For this listing, the lines between the one holding "ATOM 27 C CA" and the one holding "ATOM 34 C CA", inclusive, must be set down exactly.

* **Given records**
Start of Block

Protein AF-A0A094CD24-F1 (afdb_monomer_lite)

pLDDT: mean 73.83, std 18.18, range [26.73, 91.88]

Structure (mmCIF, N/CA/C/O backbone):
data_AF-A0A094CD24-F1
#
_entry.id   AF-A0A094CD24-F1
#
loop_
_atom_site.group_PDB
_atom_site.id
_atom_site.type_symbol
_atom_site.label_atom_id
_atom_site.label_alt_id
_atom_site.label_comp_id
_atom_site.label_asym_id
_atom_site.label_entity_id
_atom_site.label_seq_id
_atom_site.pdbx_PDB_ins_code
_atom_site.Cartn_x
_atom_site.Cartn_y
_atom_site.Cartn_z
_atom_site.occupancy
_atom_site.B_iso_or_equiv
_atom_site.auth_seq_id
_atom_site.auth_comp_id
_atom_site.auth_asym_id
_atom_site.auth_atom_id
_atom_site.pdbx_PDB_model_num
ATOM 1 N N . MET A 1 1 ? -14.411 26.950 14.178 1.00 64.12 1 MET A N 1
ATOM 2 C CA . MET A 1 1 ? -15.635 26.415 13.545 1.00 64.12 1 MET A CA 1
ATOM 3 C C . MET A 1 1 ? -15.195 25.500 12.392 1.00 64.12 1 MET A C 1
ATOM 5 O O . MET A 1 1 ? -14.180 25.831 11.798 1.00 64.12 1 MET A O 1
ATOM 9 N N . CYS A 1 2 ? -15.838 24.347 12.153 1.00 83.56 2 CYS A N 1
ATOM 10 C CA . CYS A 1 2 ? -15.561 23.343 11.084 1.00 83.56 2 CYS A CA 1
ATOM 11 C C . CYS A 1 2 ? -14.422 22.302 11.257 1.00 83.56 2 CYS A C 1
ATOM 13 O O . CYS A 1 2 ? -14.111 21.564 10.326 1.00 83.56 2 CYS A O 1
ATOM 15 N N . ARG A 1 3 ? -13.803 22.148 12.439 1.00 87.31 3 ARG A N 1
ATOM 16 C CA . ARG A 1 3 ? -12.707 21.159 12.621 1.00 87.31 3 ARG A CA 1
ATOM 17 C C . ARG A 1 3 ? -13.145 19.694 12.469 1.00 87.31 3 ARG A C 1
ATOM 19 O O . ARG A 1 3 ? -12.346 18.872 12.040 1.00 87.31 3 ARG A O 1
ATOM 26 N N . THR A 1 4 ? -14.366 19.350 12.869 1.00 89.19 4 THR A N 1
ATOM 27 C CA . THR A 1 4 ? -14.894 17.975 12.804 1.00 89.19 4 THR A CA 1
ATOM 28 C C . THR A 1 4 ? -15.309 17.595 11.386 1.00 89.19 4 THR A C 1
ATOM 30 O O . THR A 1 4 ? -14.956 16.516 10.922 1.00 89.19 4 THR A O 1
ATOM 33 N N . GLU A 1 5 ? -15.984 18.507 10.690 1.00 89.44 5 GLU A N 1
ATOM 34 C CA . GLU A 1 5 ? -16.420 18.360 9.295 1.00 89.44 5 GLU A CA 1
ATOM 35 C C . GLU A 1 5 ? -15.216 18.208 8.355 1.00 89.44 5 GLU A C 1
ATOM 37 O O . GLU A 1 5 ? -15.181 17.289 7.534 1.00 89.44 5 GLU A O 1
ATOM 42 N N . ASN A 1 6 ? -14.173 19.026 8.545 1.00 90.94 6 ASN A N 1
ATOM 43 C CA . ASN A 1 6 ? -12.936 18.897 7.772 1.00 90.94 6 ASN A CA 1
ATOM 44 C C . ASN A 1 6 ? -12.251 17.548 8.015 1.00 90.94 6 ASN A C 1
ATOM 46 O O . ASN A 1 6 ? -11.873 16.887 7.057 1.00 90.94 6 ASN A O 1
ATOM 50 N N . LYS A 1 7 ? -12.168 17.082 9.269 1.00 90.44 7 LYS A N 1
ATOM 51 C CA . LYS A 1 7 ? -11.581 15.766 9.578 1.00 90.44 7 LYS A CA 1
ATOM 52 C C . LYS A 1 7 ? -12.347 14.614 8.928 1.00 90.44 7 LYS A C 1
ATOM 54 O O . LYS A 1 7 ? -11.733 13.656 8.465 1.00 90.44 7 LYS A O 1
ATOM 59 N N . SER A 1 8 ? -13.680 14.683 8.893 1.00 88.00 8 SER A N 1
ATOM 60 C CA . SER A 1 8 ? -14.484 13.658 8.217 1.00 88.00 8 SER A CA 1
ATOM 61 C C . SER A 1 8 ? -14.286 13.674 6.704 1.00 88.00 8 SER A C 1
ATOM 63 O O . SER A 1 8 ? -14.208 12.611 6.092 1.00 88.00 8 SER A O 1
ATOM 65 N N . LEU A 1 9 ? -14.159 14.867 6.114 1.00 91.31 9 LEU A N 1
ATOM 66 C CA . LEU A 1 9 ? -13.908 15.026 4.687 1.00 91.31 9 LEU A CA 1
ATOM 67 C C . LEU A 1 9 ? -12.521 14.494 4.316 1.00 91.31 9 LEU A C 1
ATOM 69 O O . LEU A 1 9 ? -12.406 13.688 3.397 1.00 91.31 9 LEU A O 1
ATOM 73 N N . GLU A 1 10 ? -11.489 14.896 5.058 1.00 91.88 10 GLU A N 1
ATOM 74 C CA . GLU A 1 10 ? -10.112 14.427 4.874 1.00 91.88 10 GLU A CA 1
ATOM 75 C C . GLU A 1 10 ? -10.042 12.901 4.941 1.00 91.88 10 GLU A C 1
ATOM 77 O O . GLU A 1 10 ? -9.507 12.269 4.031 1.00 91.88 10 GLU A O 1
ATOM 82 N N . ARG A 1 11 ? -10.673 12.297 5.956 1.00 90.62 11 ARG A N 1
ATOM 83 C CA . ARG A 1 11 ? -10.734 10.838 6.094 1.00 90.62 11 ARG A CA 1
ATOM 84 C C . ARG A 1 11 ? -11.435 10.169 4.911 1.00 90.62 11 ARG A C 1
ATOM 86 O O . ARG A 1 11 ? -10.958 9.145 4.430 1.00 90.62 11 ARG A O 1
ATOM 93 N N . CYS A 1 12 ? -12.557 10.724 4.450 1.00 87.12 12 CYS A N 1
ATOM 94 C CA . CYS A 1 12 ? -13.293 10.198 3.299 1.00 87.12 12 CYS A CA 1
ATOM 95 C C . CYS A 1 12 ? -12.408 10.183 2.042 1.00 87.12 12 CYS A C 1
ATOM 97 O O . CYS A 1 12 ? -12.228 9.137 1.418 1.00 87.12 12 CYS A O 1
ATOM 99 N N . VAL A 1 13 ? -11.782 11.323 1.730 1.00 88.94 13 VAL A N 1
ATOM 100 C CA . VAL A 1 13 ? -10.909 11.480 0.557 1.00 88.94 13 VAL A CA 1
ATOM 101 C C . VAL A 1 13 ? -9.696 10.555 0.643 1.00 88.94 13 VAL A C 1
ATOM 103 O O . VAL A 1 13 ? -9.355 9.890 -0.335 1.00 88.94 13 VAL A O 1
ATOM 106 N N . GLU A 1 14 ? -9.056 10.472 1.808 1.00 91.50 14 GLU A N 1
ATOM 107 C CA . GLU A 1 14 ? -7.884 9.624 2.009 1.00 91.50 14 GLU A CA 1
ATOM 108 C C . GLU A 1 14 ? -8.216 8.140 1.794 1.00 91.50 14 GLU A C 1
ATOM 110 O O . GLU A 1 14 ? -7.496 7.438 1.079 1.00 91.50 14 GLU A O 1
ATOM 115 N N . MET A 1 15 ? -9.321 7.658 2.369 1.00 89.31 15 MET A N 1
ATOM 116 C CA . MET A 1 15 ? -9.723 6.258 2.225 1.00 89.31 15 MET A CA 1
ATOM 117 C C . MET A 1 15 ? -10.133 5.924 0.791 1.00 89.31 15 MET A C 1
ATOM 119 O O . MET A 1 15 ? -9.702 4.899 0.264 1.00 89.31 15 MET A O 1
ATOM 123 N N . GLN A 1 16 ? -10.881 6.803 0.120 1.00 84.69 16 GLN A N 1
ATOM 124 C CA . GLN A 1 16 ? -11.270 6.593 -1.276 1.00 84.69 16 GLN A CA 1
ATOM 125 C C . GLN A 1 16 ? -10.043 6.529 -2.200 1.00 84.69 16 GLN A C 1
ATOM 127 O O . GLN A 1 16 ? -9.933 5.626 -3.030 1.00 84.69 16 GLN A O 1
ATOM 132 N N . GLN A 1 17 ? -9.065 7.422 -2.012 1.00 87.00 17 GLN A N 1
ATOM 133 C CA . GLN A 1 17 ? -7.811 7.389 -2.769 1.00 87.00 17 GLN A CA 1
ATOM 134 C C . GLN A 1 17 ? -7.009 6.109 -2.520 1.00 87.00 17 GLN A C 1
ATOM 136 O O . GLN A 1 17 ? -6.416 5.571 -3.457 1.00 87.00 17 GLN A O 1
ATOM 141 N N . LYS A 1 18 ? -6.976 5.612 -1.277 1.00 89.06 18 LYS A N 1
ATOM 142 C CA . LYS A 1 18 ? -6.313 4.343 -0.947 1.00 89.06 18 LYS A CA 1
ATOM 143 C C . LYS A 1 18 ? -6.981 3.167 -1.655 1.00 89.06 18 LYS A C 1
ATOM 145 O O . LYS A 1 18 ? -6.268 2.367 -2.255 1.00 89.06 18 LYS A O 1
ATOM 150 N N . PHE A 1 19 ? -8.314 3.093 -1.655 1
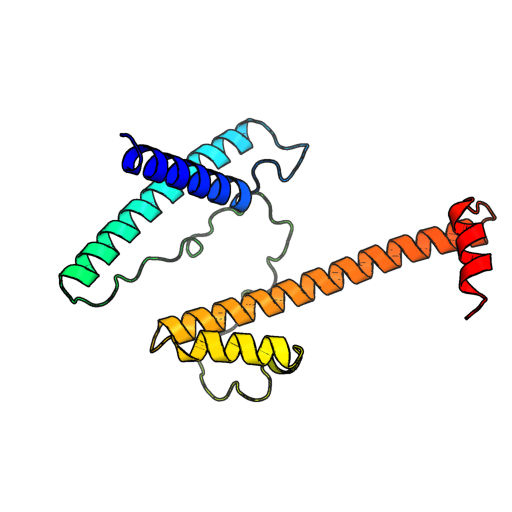.00 87.94 19 PHE A N 1
ATOM 151 C CA . PHE A 1 19 ? -9.037 2.041 -2.374 1.00 87.94 19 PHE A CA 1
ATOM 152 C C . PHE A 1 19 ? -8.804 2.111 -3.884 1.00 87.94 19 PHE A C 1
ATOM 154 O O . PHE A 1 19 ? -8.445 1.104 -4.485 1.00 87.94 19 PHE A O 1
ATOM 161 N N . LEU A 1 20 ? -8.904 3.296 -4.493 1.00 85.56 20 LEU A N 1
ATOM 162 C CA . LEU A 1 20 ? -8.628 3.476 -5.922 1.00 85.56 20 LEU A CA 1
ATOM 163 C C . LEU A 1 20 ? -7.208 3.027 -6.294 1.00 85.56 20 LEU A C 1
ATOM 165 O O . LEU A 1 20 ? -7.028 2.269 -7.246 1.00 85.56 20 LEU A O 1
ATOM 169 N N . LYS A 1 21 ? -6.197 3.438 -5.518 1.00 85.06 21 LYS A N 1
ATOM 170 C CA . LYS A 1 21 ? -4.799 3.031 -5.737 1.00 85.06 21 LYS A CA 1
ATOM 171 C C . LYS A 1 21 ? -4.607 1.524 -5.576 1.00 85.06 21 LYS A C 1
ATOM 173 O O . LYS A 1 21 ? -3.939 0.917 -6.407 1.00 85.06 21 LYS A O 1
ATOM 178 N N . ALA A 1 22 ? -5.205 0.921 -4.549 1.00 85.62 22 ALA A N 1
ATOM 179 C CA . ALA A 1 22 ? -5.125 -0.520 -4.311 1.00 85.62 22 ALA A CA 1
ATOM 180 C C . ALA A 1 22 ? -5.755 -1.336 -5.452 1.00 85.62 22 ALA A C 1
ATOM 182 O O . ALA A 1 22 ? -5.256 -2.402 -5.796 1.00 85.62 22 ALA A O 1
ATOM 183 N N . LEU A 1 23 ? -6.810 -0.809 -6.079 1.00 83.50 23 LEU A N 1
ATOM 184 C CA . LEU A 1 23 ? -7.457 -1.408 -7.249 1.00 83.50 23 LEU A CA 1
ATOM 185 C C . LEU A 1 23 ? -6.732 -1.117 -8.574 1.00 83.50 23 LEU A C 1
ATOM 187 O O . LEU A 1 23 ? -7.154 -1.593 -9.628 1.00 83.50 23 LEU A O 1
ATOM 191 N N . GLY A 1 24 ? -5.636 -0.357 -8.539 1.00 80.25 24 GLY A N 1
ATOM 192 C CA . GLY A 1 24 ? -4.824 -0.055 -9.712 1.00 80.25 24 GLY A CA 1
ATOM 193 C C . GLY A 1 24 ? -5.349 1.099 -10.568 1.00 80.25 24 GLY A C 1
ATOM 194 O O . GLY A 1 24 ? -4.950 1.204 -11.731 1.00 80.25 24 GLY A O 1
ATOM 195 N N . TYR A 1 25 ? -6.194 1.981 -10.028 1.00 77.62 25 TYR A N 1
ATOM 196 C CA . TYR A 1 25 ? -6.554 3.231 -10.701 1.00 77.62 25 TYR A CA 1
ATOM 197 C C . TYR A 1 25 ? -5.279 4.024 -11.036 1.00 77.62 25 TYR A C 1
ATOM 199 O O . TYR A 1 25 ? -4.424 4.206 -10.166 1.00 77.62 25 TYR A O 1
ATOM 207 N N . LEU A 1 26 ? -5.131 4.455 -12.296 1.00 71.31 26 LEU A N 1
ATOM 208 C CA . LEU A 1 26 ? -3.936 5.128 -12.846 1.00 71.31 26 LEU A CA 1
ATOM 209 C C . LEU A 1 26 ? -2.627 4.303 -12.852 1.00 71.31 26 LEU A C 1
ATOM 211 O O . LEU A 1 26 ? -1.572 4.846 -13.170 1.00 71.31 26 LEU A O 1
ATOM 215 N N . SER A 1 27 ? -2.653 3.003 -12.537 1.00 75.12 27 SER A N 1
ATOM 216 C CA . SER A 1 27 ? -1.436 2.161 -12.541 1.00 75.12 27 SER A CA 1
ATOM 217 C C . SER A 1 27 ? -0.953 1.767 -13.944 1.00 75.12 27 SER A C 1
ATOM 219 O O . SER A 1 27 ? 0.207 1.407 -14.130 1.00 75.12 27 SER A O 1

End of Block

* **Solution to this problem**
ATOM 27 C CA . THR A 1 4 ? -14.894 17.975 12.804 1.00 89.19 4 THR A CA 1
ATOM 28 C C . THR A 1 4 ? -15.309 17.595 11.386 1.00 89.19 4 THR A C 1
ATOM 30 O O . THR A 1 4 ? -14.956 16.516 10.922 1.00 89.19 4 THR A O 1
ATOM 33 N N . GLU A 1 5 ? -15.984 18.507 10.690 1.00 89.44 5 GLU A N 1
ATOM 34 C CA . GLU A 1 5 ? -16.420 18.360 9.295 1.00 89.44 5 GLU A CA 1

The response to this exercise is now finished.